危機的なローカルメディアを守るために何ができるか、オーストラリアの研究者の提言

The Conversation

新型コロナウイスル(COVID-19)の世界的な感染拡大が進むなか、「ソーシャルディスタンス」「セルフ・アイソレーション」などの言葉が急速に浸透しました。

「エッセンシャル・サービス(生活に不可欠なサービス)」もその一つです。これは最も頻繁に使われている言葉の一つであり、同時に定義が不明確な言葉でもあります。

では重要なニュースや情報サービスとは何か、オーストラリアの研究者Kristy Hess氏がまとめ、ニュースメディアTHE CONVERSATIONで発表しました。

小規模新聞はデジタルへ移行

ニュース・コーポレーションは、オーストラリアにおける60の小規模新聞の出版を停止し、デジタルへ移行すると発表しました。同社の会長であるMichael Miller氏は発表で、「新型コロナウイスル(COVID-19)の影響によりデジタルメディアプラットフォームがパブリッシャーへ支払うどころか、彼らのコンテンツを利用するようにった。」と述べました。

このニュース・コーポレーションの発表はあくまで一部であり、ここ数週間の間にアメリカやニュージーランド、イギリス、オーストラリアなどの広い範囲で、いくつものローカル紙が出版を停止しています。

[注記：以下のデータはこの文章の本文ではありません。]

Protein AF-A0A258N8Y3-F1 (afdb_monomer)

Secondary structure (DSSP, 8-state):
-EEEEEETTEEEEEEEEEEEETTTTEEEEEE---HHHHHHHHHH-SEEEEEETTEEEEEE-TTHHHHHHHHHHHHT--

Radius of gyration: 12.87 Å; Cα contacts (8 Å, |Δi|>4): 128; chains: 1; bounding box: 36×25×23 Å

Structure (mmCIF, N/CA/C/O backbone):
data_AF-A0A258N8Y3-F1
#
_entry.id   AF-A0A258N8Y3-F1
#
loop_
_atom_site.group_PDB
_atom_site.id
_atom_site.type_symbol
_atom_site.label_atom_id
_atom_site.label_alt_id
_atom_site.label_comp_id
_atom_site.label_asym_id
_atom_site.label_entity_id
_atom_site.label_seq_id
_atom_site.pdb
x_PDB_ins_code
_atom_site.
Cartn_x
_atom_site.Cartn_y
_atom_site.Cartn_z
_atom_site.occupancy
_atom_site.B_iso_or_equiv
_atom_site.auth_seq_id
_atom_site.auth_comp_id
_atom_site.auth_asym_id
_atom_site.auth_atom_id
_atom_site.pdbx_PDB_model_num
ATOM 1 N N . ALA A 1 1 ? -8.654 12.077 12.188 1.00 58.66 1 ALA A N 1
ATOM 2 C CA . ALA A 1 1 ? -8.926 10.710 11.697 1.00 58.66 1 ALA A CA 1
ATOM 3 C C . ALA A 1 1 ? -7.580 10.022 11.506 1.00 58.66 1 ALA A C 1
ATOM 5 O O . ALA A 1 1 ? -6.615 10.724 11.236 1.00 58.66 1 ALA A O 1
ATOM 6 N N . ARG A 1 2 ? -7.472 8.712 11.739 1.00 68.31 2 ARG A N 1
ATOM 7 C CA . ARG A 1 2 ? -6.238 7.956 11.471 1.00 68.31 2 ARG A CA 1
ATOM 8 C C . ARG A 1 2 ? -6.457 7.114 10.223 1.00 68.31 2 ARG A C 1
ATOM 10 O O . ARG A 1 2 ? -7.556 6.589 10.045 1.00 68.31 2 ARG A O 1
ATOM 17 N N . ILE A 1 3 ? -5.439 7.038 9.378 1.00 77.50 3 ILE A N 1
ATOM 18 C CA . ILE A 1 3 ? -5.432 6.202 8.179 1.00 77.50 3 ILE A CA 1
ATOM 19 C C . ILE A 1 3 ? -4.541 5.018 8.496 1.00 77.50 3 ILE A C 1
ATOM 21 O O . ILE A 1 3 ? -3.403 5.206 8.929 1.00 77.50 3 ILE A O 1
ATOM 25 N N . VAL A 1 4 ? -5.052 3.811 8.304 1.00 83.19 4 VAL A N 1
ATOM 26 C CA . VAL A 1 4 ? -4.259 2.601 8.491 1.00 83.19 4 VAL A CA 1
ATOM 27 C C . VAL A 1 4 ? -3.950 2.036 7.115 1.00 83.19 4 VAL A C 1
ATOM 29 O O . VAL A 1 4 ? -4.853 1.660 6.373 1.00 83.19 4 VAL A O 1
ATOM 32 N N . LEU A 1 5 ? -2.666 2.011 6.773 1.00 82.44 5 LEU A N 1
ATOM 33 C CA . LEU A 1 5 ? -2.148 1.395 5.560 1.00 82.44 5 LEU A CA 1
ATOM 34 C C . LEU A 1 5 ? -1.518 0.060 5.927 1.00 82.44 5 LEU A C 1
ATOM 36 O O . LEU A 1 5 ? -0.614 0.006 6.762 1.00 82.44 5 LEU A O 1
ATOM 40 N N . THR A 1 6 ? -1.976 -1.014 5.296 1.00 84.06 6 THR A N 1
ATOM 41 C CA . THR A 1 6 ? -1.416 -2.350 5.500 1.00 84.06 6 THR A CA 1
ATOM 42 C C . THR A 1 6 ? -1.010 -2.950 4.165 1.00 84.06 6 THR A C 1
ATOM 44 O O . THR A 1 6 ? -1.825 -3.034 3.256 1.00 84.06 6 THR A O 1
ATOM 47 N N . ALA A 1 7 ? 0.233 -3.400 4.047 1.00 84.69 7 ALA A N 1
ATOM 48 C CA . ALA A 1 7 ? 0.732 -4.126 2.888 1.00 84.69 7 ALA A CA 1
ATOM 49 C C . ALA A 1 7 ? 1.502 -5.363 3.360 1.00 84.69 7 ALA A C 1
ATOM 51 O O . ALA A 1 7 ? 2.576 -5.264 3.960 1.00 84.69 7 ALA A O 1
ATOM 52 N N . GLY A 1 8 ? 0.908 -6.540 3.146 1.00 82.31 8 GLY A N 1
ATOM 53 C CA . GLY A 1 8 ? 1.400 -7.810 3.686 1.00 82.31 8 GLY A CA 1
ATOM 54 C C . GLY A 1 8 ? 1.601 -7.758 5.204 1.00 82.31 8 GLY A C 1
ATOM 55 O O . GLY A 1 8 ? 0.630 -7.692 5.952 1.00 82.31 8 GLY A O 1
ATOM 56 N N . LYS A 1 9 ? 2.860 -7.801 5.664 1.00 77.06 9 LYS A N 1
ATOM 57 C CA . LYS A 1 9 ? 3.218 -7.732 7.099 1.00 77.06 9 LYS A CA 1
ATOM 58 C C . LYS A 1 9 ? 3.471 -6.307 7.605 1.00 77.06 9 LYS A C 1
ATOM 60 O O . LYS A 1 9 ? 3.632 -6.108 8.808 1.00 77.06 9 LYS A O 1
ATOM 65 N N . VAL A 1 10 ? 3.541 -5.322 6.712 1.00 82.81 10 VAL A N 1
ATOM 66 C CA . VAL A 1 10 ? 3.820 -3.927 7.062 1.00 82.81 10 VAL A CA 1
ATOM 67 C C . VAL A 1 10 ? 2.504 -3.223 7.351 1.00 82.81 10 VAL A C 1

しかしながら、こういったニュースは新型コロナウイスルに関するニュースの中でほとんど触れられておらず、停止に追い込まれている小規模出版社の救済策についても言及されていません。

”エッセンシャル”な情報とは?

研究者たちは”エッセンシャル(必要不可欠な)”な情報の資質とは何か?に着目。もし新聞がこのパンデミックを乗り越え繁栄を続けるためには、この”エッセンシャル”な情報として認められる必要があるとしています。

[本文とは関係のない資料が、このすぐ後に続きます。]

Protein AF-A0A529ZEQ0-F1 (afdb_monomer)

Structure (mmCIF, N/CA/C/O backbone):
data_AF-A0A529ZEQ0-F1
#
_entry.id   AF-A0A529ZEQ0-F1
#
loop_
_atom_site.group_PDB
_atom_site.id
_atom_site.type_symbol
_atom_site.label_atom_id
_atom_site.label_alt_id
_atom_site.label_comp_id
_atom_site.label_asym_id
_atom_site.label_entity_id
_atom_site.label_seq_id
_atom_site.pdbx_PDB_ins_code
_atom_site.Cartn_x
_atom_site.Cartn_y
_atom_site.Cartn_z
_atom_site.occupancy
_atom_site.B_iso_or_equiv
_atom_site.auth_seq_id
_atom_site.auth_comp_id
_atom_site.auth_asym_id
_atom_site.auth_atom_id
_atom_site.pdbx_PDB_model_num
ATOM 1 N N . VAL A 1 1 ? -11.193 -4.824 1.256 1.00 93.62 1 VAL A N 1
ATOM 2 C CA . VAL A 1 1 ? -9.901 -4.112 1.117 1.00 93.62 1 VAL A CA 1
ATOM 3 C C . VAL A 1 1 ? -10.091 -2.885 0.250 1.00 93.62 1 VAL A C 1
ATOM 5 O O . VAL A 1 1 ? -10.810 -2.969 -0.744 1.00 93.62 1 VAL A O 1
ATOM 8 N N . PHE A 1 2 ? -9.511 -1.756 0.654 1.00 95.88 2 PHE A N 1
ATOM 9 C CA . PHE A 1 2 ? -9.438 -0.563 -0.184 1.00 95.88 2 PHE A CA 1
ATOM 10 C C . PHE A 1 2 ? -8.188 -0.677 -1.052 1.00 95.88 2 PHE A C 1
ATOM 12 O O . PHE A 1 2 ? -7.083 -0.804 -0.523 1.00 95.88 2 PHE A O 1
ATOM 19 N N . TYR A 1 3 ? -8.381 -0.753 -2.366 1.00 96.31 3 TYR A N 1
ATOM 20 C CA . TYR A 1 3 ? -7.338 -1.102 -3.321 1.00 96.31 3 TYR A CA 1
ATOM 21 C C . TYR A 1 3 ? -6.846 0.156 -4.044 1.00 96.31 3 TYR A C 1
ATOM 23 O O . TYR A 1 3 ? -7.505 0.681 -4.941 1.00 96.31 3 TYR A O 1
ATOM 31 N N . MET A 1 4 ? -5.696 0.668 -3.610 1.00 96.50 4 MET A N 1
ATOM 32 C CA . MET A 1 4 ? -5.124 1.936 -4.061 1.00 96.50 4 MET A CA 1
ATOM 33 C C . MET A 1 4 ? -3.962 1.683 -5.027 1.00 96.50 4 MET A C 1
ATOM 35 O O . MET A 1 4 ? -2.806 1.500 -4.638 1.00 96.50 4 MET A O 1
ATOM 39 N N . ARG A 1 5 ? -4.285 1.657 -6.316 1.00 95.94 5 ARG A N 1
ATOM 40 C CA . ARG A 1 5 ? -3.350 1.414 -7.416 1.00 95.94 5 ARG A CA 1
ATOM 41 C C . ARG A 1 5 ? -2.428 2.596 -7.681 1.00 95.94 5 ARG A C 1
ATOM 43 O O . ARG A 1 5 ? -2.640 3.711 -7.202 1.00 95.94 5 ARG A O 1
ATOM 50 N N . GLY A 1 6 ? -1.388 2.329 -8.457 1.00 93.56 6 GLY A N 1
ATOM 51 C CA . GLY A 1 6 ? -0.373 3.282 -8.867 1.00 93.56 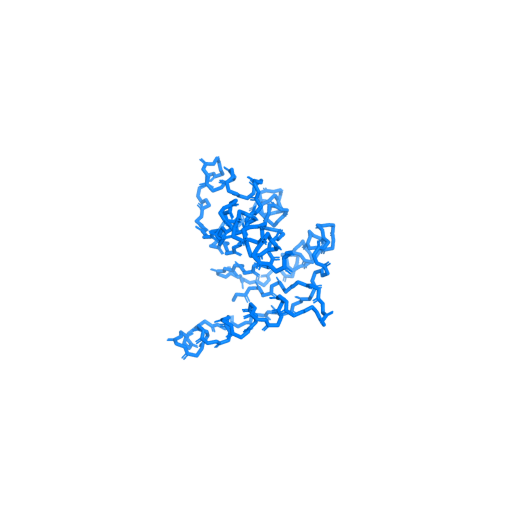6 GLY A CA 1
ATOM 52 C C . GLY A 1 6 ? -0.797 4.208 -10.001 1.00 93.56 6 GLY A C 1
ATOM 53 O O . GLY A 1 6 ? -1.931 4.690 -10.056 1.00 93.56 6 GLY A O 1
ATOM 54 N N . ALA A 1 7 ? 0.143 4.477 -10.906 1.00 94.56 7 ALA A N 1
ATOM 55 C CA . ALA A 1 7 ? -0.112 5.229 -12.128 1.00 94.56 7 ALA A CA 1
ATOM 56 C C . ALA A 1 7 ? -0.752 4.341 -13.206 1.00 94.56 7 ALA A C 1
ATOM 58 O O . ALA A 1 7 ? -0.197 3.312 -13.597 1.00 94.56 7 ALA A O 1
ATOM 59 N N . ALA A 1 8 ? -1.915 4.760 -13.709 1.00 92.81 8 ALA A N 1
ATOM 60 C CA . ALA A 1 8 ? -2.608 4.055 -14.781 1.00 92.81 8 ALA A CA 1
ATOM 61 C C . ALA A 1 8 ? -1.732 3.979 -16.044 1.00 92.81 8 ALA A C 1
ATOM 63 O O . ALA A 1 8 ? -1.130 4.968 -16.458 1.00 92.81 8 ALA A O 1
ATOM 64 N N . GLY A 1 9 ? -1.657 2.795 -16.654 1.00 92.19 9 GLY A N 1
ATOM 65 C CA . GLY A 1 9 ? -0.831 2.539 -17.840 1.00 92.19 9 GLY A CA 1
ATOM 66 C C . GLY A 1 9 ? 0.642 2.230 -17.549 1.00 92.19 9 GLY A C 1
ATOM 67 O O . GLY A 1 9 ? 1.355 1.817 -18.462 1.00 92.19 9 GLY A O 1
ATOM 68 N N . ALA A 1 10 ? 1.109 2.355 -16.302 1.00 93.31 10 ALA A N 1
ATOM 69 C CA . ALA A 1 10 ? 2.454 1.923 -15.939 1.00 93.31 10 ALA A CA 1
ATOM 70 C C . ALA A 1 10 ? 2.555 0.386 -15.931 1.00 93.31 10 ALA A C 1
ATOM 72 O O . ALA A 1 10 ? 1.701 -0.314 -15.375 1.00 93.31 10 ALA A O 1
ATOM 73 N N . SER A 1 11 ? 3.636 -0.153 -16.503 1.00 93.12 11 SER A N 1
ATOM 74 C CA . SER A 1 11 ? 3.897 -1.600 -16.505 1.00 93.12 11 SER A CA 1
ATOM 75 C C . SER A 1 11 ? 4.043 -2.153 -15.086 1.00 93.12 11 SER A C 1
ATOM 77 O O . SER A 1 11 ? 3.446 -3.176 -14.765 1.00 93.12 11 SER A O 1
ATOM 79 N N . ALA A 1 12 ? 4.739 -1.428 -14.206 1.00 89.94 12 ALA A N 1
ATOM 80 C CA . ALA A 1 12 ? 4.916 -1.825 -12.811 1.00 89.94 12 ALA A CA 1
ATOM 81 C C . ALA A 1 12 ? 3.585 -1.920 -12.040 1.00 89.94 12 ALA A C 1
ATOM 83 O O . ALA A 1 12 ? 3.401 -2.849 -11.256 1.00 89.94 12 ALA A O 1
ATOM 84 N N . ASP A 1 13 ? 2.640 -1.000 -12.271 1.00 93.50 13 ASP A N 1
ATOM 85 C CA . ASP A 1 13 ? 1.294 -1.102 -11.689 1.00 93.50 13 ASP A CA 1
ATOM 86 C C . ASP A 1 13 ? 0.539 -2.315 -12.248 1.00 93.50 13 ASP A C 1
ATOM 88 O O . ASP A 1 13 ? -0.058 -3.078 -11.493 1.00 93.50 13 ASP A O 1
ATOM 92 N N . SER A 1 14 ? 0.634 -2.542 -13.560 1.00 94.94 14 SER A N 1
ATOM 93 C CA . SER A 1 14 ? -0.003 -3.685 -14.222 1.00 94.94 14 SER A CA 1
ATOM 94 C C . SER A 1 14 ? 0.495 -5.027 -13.673 1.00 94.94 14 SER A C 1
ATOM 96 O O . SER A 1 14 ? -0.294 -5.953 -13.491 1.00 94.94 14 SER A O 1
ATOM 98 N N . ASP A 1 15 ? 1.790 -5.149 -13.382 1.00 94.06 15 ASP A N 1
ATOM 99 C CA . ASP A 1 15 ? 2.358 -6.372 -12.809 1.00 94.06 15 ASP A CA 1
ATOM 100 C C . ASP A 1 15 ? 1.968 -6.563 -11.337 1.00 94.06 15 ASP A C 1
ATOM 102 O O . ASP A 1 15 ? 1.648 -7.682 -10.925 1.00 94.06 15 ASP A O 1
ATOM 106 N N . ARG A 1 16 ? 1.893 -5.476 -10.558 1.00 93.31 16 ARG A N 1
ATOM 107 C CA . ARG A 1 16 ? 1.363 -5.513 -9.186 1.00 93.31 16 ARG A CA 1
ATOM 108 C C . ARG A 1 16 ? -0.118 -5.918 -9.159 1.00 93.31 16 ARG A C 1
ATOM 110 O O . ARG A 1 16 ? -0.498 -6.736 -8.326 1.00 93.31 16 ARG A O 1
ATOM 117 N N . ASP A 1 17 ? -0.931 -5.422 -10.094 1.00 94.94 17 ASP A N 1
ATOM 118 C CA . ASP A 1 17 ? -2.348 -5.792 -10.254 1.00 94.94 17 ASP A CA 1
ATOM 119 C C . ASP A 1 17 ? -2.532 -7.273 -10.597 1.00 94.94 17 ASP A C 1
ATOM 121 O O . ASP A 1 17 ? -3.359 -7.954 -9.991 1.00 94.94 17 ASP A O 1
ATOM 125 N N . LYS A 1 18 ? -1.705 -7.830 -11.492 1.00 95.94 18 LYS A N 1
ATOM 126 C CA . LYS A 1 18 ? -1.712 -9.280 -11.765 1.00 95.94 18 LYS A CA 1
ATOM 127 C C . LYS A 1 18 ? -1.453 -10.094 -10.495 1.00 95.94 18 LYS A C 1
ATOM 129 O O . LYS A 1 18 ? -2.168 -11.062 -10.237 1.00 95.94 18 LYS A O 1
ATOM 134 N N . GLY A 1 19 ? -0.454 -9.701 -9.702 1.00 93.62 19 GLY A N 1
ATOM 135 C CA . GLY A 1 19 ? -0.138 -10.355 -8.430 1.00 93.62 19 GLY A CA 1
ATOM 136 C C . GLY A 1 19 ? -1.281 -10.252 -7.419 1.00 93.62 19 GLY A C 1
ATOM 137 O O . GLY A 1 19 ? -1.674 -11.255 -6.824 1.00 93.62 19 GLY A O 1
ATOM 138 N N . PHE A 1 20 ? -1.868 -9.062 -7.280 1.00 94.31 20 PHE A N 1
ATOM 139 C CA 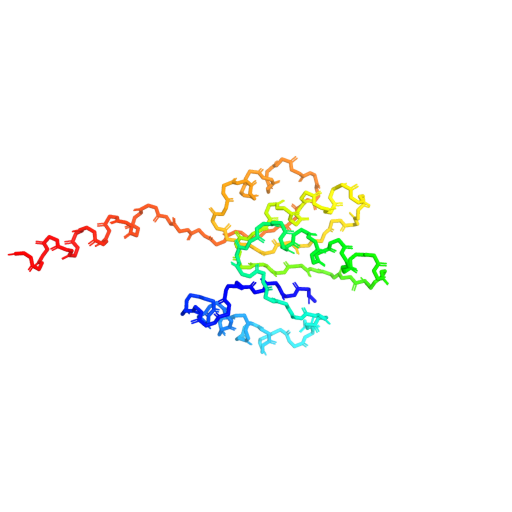. PHE A 1 20 ? -3.009 -8.822 -6.398 1.00 94.31 20 PHE A CA 1
ATOM 140 C C . PHE A 1 20 ? -4.231 -9.664 -6.790 1.00 94.31 20 PHE A C 1
ATOM 142 O O . PHE A 1 20 ? -4.807 -10.347 -5.948 1.00 94.31 20 PHE A O 1
ATOM 149 N N . LYS A 1 21 ? -4.592 -9.693 -8.078 1.00 94.94 21 LYS A N 1
ATOM 150 C CA . LYS A 1 21 ? -5.708 -10.504 -8.591 1.00 94.94 21 LYS A CA 1
ATOM 151 C C . LYS A 1 21 ? -5.485 -12.000 -8.410 1.00 94.94 21 LYS A C 1
ATOM 153 O O . LYS A 1 21 ? -6.432 -12.713 -8.091 1.00 94.94 21 LYS A O 1
ATOM 158 N N . LYS A 1 22 ? -4.245 -12.473 -8.574 1.00 96.44 22 LYS A N 1
ATOM 159 C CA . LYS A 1 22 ? -3.891 -13.859 -8.254 1.00 96.44 22 LYS A CA 1
ATOM 160 C C . LYS A 1 22 ? -4.165 -14.162 -6.777 1.00 96.44 22 LYS A C 1
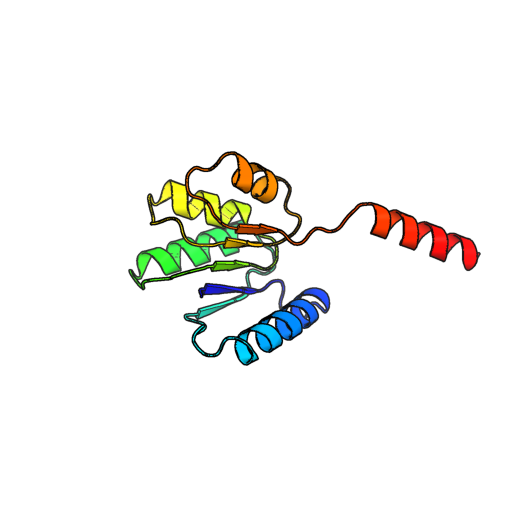ATOM 162 O O . LYS A 1 22 ? -4.825 -15.152 -6.487 1.00 96.44 22 LYS A O 1
ATOM 167 N N . ALA A 1 23 ? -3.739 -13.287 -5.865 1.00 94.19 23 ALA A N 1
ATOM 168 C CA . ALA A 1 23 ? -4.007 -13.457 -4.439 1.00 94.19 23 ALA A CA 1
ATOM 169 C C . ALA A 1 23 ? -5.514 -13.421 -4.125 1.00 94.19 23 ALA A C 1
ATOM 171 O O . ALA A 1 23 ? -6.001 -14.262 -3.382 1.00 94.19 23 ALA A O 1
ATOM 172 N N . LEU A 1 24 ? -6.289 -12.520 -4.737 1.00 94.38 24 LEU A N 1
ATOM 173 C CA . LEU A 1 24 ? -7.749 -12.503 -4.563 1.00 94.38 24 LEU A CA 1
ATOM 174 C C . LEU A 1 24 ? -8.425 -13.808 -5.006 1.00 94.38 24 LEU A C 1
ATOM 176 O O . LEU A 1 24 ? -9.404 -14.222 -4.393 1.00 94.38 24 LEU A O 1
ATOM 180 N N . ALA A 1 25 ? -7.911 -14.467 -6.048 1.00 95.69 25 ALA A N 1
ATOM 181 C CA . ALA A 1 25 ? -8.423 -15.768 -6.475 1.00 95.69 25 ALA A CA 1
ATOM 182 C C . ALA A 1 25 ? -8.114 -16.887 -5.461 1.00 95.69 25 ALA A C 1
ATOM 184 O O . ALA A 1 25 ? -8.898 -17.823 -5.328 1.00 95.69 25 ALA A O 1
ATOM 185 N N . GLU A 1 26 ? -6.994 -16.787 -4.739 1.00 97.00 26 GLU A N 1
ATOM 186 C CA . GLU A 1 26 ? -6.602 -17.723 -3.675 1.00 97.00 26 GLU A CA 1
ATOM 187 C C . GLU A 1 26 ? -7.345 -17.452 -2.350 1.00 97.00 26 GLU A C 1
ATOM 189 O O . GLU A 1 26 ? -7.559 -18.375 -1.564 1.00 97.00 26 GLU A O 1
ATOM 194 N N . PHE A 1 27 ? -7.791 -16.210 -2.123 1.00 94.62 27 PHE A N 1
ATOM 195 C CA . PHE A 1 27 ? -8.498 -15.765 -0.917 1.00 94.62 27 PHE A CA 1
ATOM 196 C C . PHE A 1 27 ? -9.880 -15.165 -1.253 1.00 94.62 27 PHE A C 1
ATOM 198 O O . PHE A 1 27 ? -10.065 -13.948 -1.158 1.00 94.62 27 PHE A O 1
ATOM 205 N N . PRO A 1 28 ? -10.883 -15.993 -1.607 1.00 92.38 28 PRO A N 1
ATOM 206 C CA . PRO A 1 28 ? -12.178 -15.528 -2.124 1.00 92.38 28 PRO A CA 1
ATOM 207 C C . PRO A 1 28 ? -13.026 -14.736 -1.113 1.00 92.38 28 PRO A C 1
ATOM 209 O O . PRO A 1 28 ? -13.935 -14.002 -1.506 1.00 92.38 28 PRO A O 1
ATOM 212 N N . ASP A 1 29 ? -12.728 -14.852 0.182 1.00 94.50 29 ASP A N 1
ATOM 213 C CA . ASP A 1 29 ? -13.398 -14.084 1.237 1.00 94.50 29 ASP A CA 1
ATOM 214 C C . ASP A 1 29 ? -12.976 -12.604 1.245 1.00 94.50 29 ASP A C 1
ATOM 216 O O . ASP A 1 29 ? -13.678 -11.743 1.784 1.00 94.50 29 ASP A O 1
ATOM 220 N N . VAL A 1 30 ? -11.843 -12.277 0.615 1.00 93.56 30 VAL A N 1
ATOM 221 C CA . VAL A 1 30 ? -11.359 -10.904 0.490 1.00 93.56 30 VAL A CA 1
ATOM 222 C C . VAL A 1 30 ? -12.059 -10.220 -0.680 1.00 93.56 30 VAL A C 1
ATOM 224 O O . VAL A 1 30 ? -11.862 -10.559 -1.843 1.00 93.56 30 VAL A O 1
ATO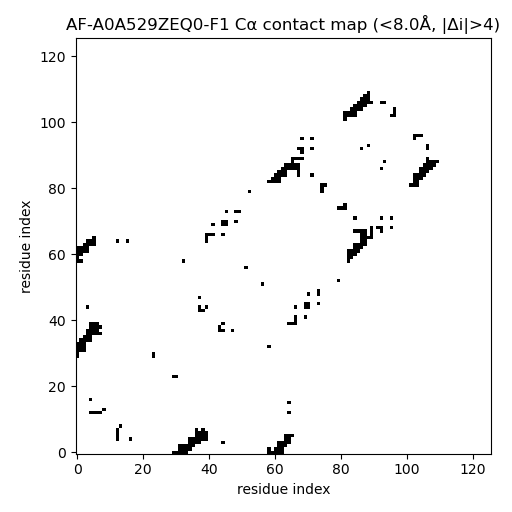M 227 N N . LYS A 1 31 ? -12.848 -9.185 -0.378 1.00 93.44 31 LYS A N 1
ATOM 228 C CA . LYS A 1 31 ? -13.537 -8.369 -1.390 1.00 93.44 31 LYS A CA 1
ATOM 229 C C . LYS A 1 31 ? -12.898 -6.996 -1.537 1.00 93.44 31 LYS A C 1
ATOM 231 O O . LYS A 1 31 ? -12.509 -6.368 -0.546 1.00 93.44 31 LYS A O 1
ATOM 236 N N . VAL A 1 32 ? -12.829 -6.502 -2.770 1.00 94.88 32 VAL A N 1
ATOM 237 C CA . VAL A 1 32 ? -12.444 -5.114 -3.057 1.00 94.88 32 VAL A CA 1
ATOM 238 C C . VAL A 1 32 ? -13.645 -4.222 -2.764 1.00 94.88 32 VAL A C 1
ATOM 240 O O . VAL A 1 32 ? -14.695 -4.378 -3.377 1.00 94.88 32 VAL A O 1
ATOM 243 N N . ALA A 1 33 ? -13.500 -3.319 -1.793 1.00 92.94 33 ALA A N 1
ATOM 244 C CA . ALA A 1 33 ? -14.548 -2.357 -1.455 1.00 92.94 33 ALA A CA 1
ATOM 245 C C . ALA A 1 33 ? -14.575 -1.216 -2.477 1.00 92.94 33 ALA A C 1
ATOM 247 O O . ALA A 1 33 ? -15.633 -0.812 -2.944 1.00 92.94 33 ALA A O 1
ATOM 248 N N . GLN A 1 34 ? -13.389 -0.729 -2.841 1.00 94.19 34 GLN A N 1
ATOM 249 C CA . GLN A 1 34 ? -13.202 0.286 -3.862 1.00 94.19 34 GLN A CA 1
ATOM 250 C C . GLN A 1 34 ? -11.797 0.148 -4.457 1.00 94.19 34 GLN A C 1
ATOM 252 O O . GLN A 1 34 ? -10.845 -0.161 -3.736 1.00 94.19 34 GLN A O 1
ATOM 257 N N . GLU A 1 35 ? -11.692 0.368 -5.766 1.00 95.56 35 GLU A N 1
ATOM 258 C CA . GLU A 1 35 ? -10.438 0.453 -6.517 1.00 95.56 35 GLU A CA 1
ATOM 259 C C . GLU A 1 35 ? -10.249 1.897 -6.991 1.00 95.56 35 GLU A C 1
ATOM 261 O O . GLU A 1 35 ? -11.169 2.497 -7.550 1.00 95.56 35 GLU A O 1
ATOM 266 N N . VAL A 1 36 ? -9.071 2.467 -6.745 1.00 96.38 36 VAL A N 1
ATOM 267 C CA . VAL A 1 36 ? -8.704 3.821 -7.184 1.00 96.38 36 VAL A CA 1
ATOM 268 C C . VAL A 1 36 ? -7.286 3.835 -7.729 1.00 96.38 36 VAL A C 1
ATOM 270 O O . VAL A 1 36 ? -6.447 3.056 -7.292 1.00 96.38 36 VAL A O 1
ATOM 273 N N . PHE A 1 37 ? -6.999 4.761 -8.643 1.00 96.81 37 PHE A N 1
ATOM 274 C CA . PHE A 1 37 ? -5.635 5.069 -9.068 1.00 96.81 37 PHE A CA 1
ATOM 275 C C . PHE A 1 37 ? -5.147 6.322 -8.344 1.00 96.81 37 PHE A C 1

しかしながら、Hess氏によるとオーストラリア政府が必要不可欠な情報と考えているのは首都キャンベラで開かれる記者会見で発表される、エリート層へ向けた情報と、彼らが政府のサイト「COVID-19 essential information」に投稿する内容だけだそうです。

政府がソーシャルメディア上で新型コロナウイルスに関する大規模な広告キャンペーンを開始した一方で、首相のスコット・モリソンが「Twitterなどのプラットフォームはゴシップとナンセンスの温床」と言及するなど、矛盾した言動も見受けられます。

Hess氏は記事で「このような矛盾した行動は、政府が”エッセンシャル(必要不可欠)”と考える情報を、どこから入手すべきか判断を迷わせるだけだ」としています。